La indignación le impidió contestarle. En su lugar, adoptó un silencio ofendido, mientras procedía a cortar con exquisito cuidado su filete.

—No te creas que se ven muchos así por aquí — siguió la doncella, simulando hacer la cama, aunque con poca pericia y menos ganas—. Se parece a esa estatua de mármol que tiene la señora Dolores en su habitación, una que le regaló un amante italiano. Ella le llama David; a la estatua, no al amante. — Sara soltó una risilla que sonó como una bisagra sin engrasar—. Seguro que tu hombre, cuando se queda como Dios lo trajo al mundo, tiene ese mismo cuerpo lleno de músculos, y ese trasero, y ese...

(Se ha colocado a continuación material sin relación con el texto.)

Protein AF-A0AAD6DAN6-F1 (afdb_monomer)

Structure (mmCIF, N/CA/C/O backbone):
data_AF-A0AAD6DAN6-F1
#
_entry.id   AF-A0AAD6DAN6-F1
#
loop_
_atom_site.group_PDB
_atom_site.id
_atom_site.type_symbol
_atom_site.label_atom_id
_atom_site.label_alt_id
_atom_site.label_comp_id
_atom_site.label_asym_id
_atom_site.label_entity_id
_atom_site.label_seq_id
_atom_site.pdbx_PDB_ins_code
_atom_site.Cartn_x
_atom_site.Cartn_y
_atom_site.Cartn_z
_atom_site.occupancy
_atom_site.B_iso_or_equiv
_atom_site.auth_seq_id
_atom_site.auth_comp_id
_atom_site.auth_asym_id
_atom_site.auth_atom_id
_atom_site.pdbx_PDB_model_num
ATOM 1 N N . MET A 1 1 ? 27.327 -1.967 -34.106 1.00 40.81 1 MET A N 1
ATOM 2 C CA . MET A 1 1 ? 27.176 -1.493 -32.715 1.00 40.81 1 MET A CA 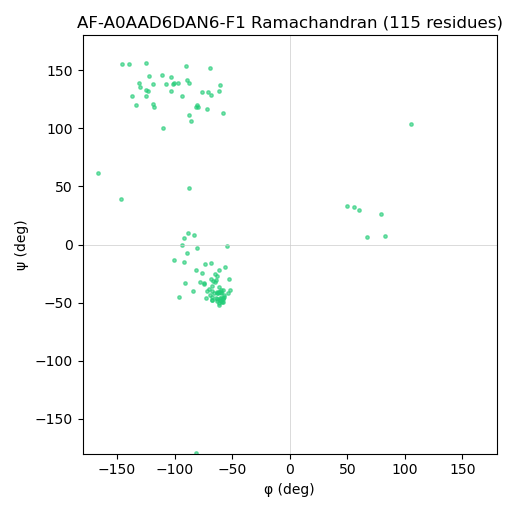1
ATOM 3 C C . MET A 1 1 ? 25.690 -1.384 -32.489 1.00 40.81 1 MET A C 1
ATOM 5 O O . MET A 1 1 ? 25.039 -0.815 -33.351 1.00 40.81 1 MET A O 1
ATOM 9 N N . HIS A 1 2 ? 25.170 -2.091 -31.488 1.00 45.56 2 HIS A N 1
ATOM 10 C CA . HIS A 1 2 ? 23.731 -2.262 -31.322 1.00 45.56 2 HIS A CA 1
ATOM 11 C C . HIS A 1 2 ? 23.032 -0.916 -31.136 1.00 45.56 2 HIS A C 1
ATOM 13 O O . HIS A 1 2 ? 23.533 -0.032 -30.448 1.00 45.56 2 HIS A O 1
ATOM 19 N N . ASP A 1 3 ? 21.907 -0.833 -31.829 1.00 45.50 3 ASP A N 1
ATOM 20 C CA . ASP A 1 3 ? 20.943 0.245 -31.906 1.00 45.50 3 ASP A CA 1
ATOM 21 C C . ASP A 1 3 ? 20.404 0.566 -30.500 1.00 45.50 3 ASP A C 1
ATOM 23 O O . ASP A 1 3 ? 19.769 -0.267 -29.854 1.00 45.50 3 ASP A O 1
ATOM 27 N N . GLU A 1 4 ? 20.735 1.753 -29.993 1.00 58.69 4 GLU A N 1
ATOM 28 C CA . GLU A 1 4 ? 20.329 2.273 -28.680 1.00 58.69 4 GLU A CA 1
ATOM 29 C C . GLU A 1 4 ? 18.969 2.995 -28.796 1.00 58.69 4 GLU A C 1
ATOM 31 O O . GLU A 1 4 ? 18.821 4.161 -28.434 1.00 58.69 4 GLU A O 1
ATOM 36 N N . SER A 1 5 ? 17.976 2.367 -29.434 1.00 61.69 5 SER A N 1
ATOM 37 C CA . SER A 1 5 ? 16.741 3.066 -29.828 1.00 61.69 5 SER A CA 1
ATOM 38 C C . SER A 1 5 ? 15.471 2.212 -29.794 1.00 61.69 5 SER A C 1
ATOM 40 O O . SER A 1 5 ? 14.630 2.399 -30.654 1.00 61.69 5 SER A O 1
ATOM 42 N N . ASP A 1 6 ? 15.281 1.316 -28.812 1.00 55.28 6 ASP A N 1
ATOM 43 C CA . ASP A 1 6 ? 13.930 0.797 -28.486 1.00 55.28 6 ASP A CA 1
ATOM 44 C C . ASP A 1 6 ? 13.877 0.040 -27.135 1.00 55.28 6 ASP A C 1
ATOM 46 O O . ASP A 1 6 ? 13.603 -1.159 -27.065 1.00 55.28 6 ASP A O 1
ATOM 50 N N . LEU A 1 7 ? 14.179 0.709 -26.013 1.00 54.59 7 LEU A N 1
ATOM 51 C CA . LEU A 1 7 ? 13.751 0.180 -24.709 1.00 54.59 7 LEU A CA 1
ATOM 52 C C . LEU A 1 7 ? 12.287 0.581 -24.509 1.00 54.59 7 LEU A C 1
ATOM 54 O O . LEU A 1 7 ? 11.990 1.780 -24.468 1.00 54.59 7 LEU A O 1
ATOM 58 N N . PRO A 1 8 ? 11.351 -0.374 -24.390 1.00 53.66 8 PRO A N 1
ATOM 59 C CA . PRO A 1 8 ? 9.953 -0.021 -24.316 1.00 53.66 8 PRO A CA 1
ATOM 60 C C . PRO A 1 8 ? 9.701 0.693 -22.985 1.00 53.66 8 PRO A C 1
ATOM 62 O O . PRO A 1 8 ? 9.997 0.179 -21.905 1.00 53.66 8 PRO A O 1
ATOM 65 N N . LEU A 1 9 ? 9.075 1.869 -23.061 1.00 53.94 9 LEU A N 1
ATOM 66 C CA . LEU A 1 9 ? 8.584 2.671 -21.928 1.00 53.94 9 LEU A CA 1
ATOM 67 C C . LEU A 1 9 ? 7.636 1.892 -20.981 1.00 53.94 9 LEU A C 1
ATOM 69 O O . LEU A 1 9 ? 7.189 2.421 -19.970 1.00 53.94 9 LEU A O 1
ATOM 73 N N . THR A 1 10 ? 7.337 0.625 -21.283 1.00 58.88 10 THR A N 1
ATOM 74 C CA . THR A 1 10 ? 6.561 -0.319 -20.473 1.00 58.88 10 THR A CA 1
ATOM 75 C C . THR A 1 10 ? 7.358 -0.986 -19.348 1.00 58.88 10 THR A C 1
ATOM 77 O O . THR A 1 10 ? 6.776 -1.756 -18.583 1.00 58.88 10 THR A O 1
ATOM 80 N N . GLN A 1 11 ? 8.662 -0.730 -19.212 1.00 74.62 11 GLN A N 1
ATOM 81 C CA . GLN A 1 11 ? 9.460 -1.310 -18.123 1.00 74.62 11 GLN A CA 1
ATOM 82 C C . GLN A 1 11 ? 9.215 -0.638 -16.773 1.00 74.62 11 GLN A C 1
ATOM 84 O O . GLN A 1 11 ? 9.378 -1.285 -15.745 1.00 74.62 11 GLN A O 1
ATOM 89 N N . HIS A 1 12 ? 8.761 0.616 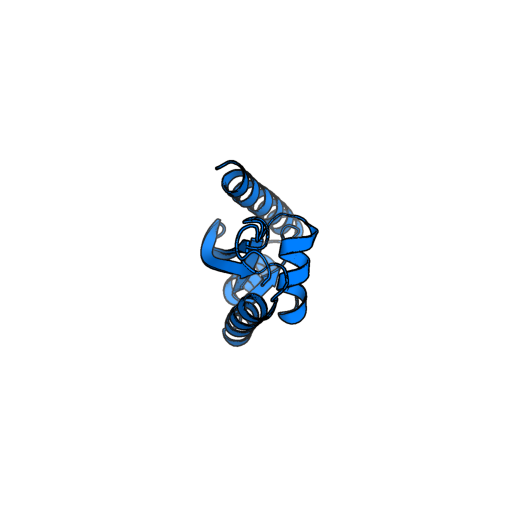-16.756 1.00 83.25 12 HIS A N 1
ATOM 90 C CA . HIS A 1 12 ? 8.554 1.345 -15.511 1.00 83.25 12 HIS A CA 1
ATOM 91 C C . HIS A 1 12 ? 7.093 1.297 -15.058 1.00 83.25 12 HIS A C 1
ATOM 93 O O . HIS A 1 12 ? 6.165 1.433 -15.856 1.00 83.25 12 HIS A O 1
ATOM 99 N N . VAL A 1 13 ? 6.882 1.115 -13.758 1.00 86.75 13 VAL A N 1
ATOM 100 C CA . VAL A 1 13 ? 5.569 1.107 -13.118 1.00 86.75 13 VAL A CA 1
ATOM 101 C C . VAL A 1 13 ? 5.569 2.033 -11.909 1.00 86.75 13 VAL A C 1
ATOM 103 O O . VAL A 1 13 ? 6.512 2.059 -11.119 1.00 86.75 13 VAL A O 1
ATOM 106 N N . GLY A 1 14 ? 4.505 2.825 -11.785 1.00 90.19 14 GLY A N 1
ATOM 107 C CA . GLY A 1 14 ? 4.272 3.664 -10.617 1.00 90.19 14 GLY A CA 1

—Puedes dejar la cama como está. Ya la haré yo. — Coral dejó de fingir que comía y levantó el cuchillo, señalando con él a la doncella—. Supongo que tendrás otros quehaceres más urgentes.

Sara quiso añadir algo, pero Coral agitó el cuchillo, y la doncella palideció un poco. Aquella mosquita muerta la estaba amenazando con rajarla si seguía hablando de su hombre, y sin embargo, no perdía el gesto de señorita bien. Quién se creía que era. A fin de cuentas, no dejaba de ser una fulana como todas las de aquella casa.

—Ya me voy. Volveré luego a por la bandeja.

—Gracias — masculló Coral, apoyando el cuchillo sobre el plato.

La doncella salió, murmurando algo sobre señoritingas que se dan a la mala vida por vicio, aunque Coral no acabó de entender sus palabras.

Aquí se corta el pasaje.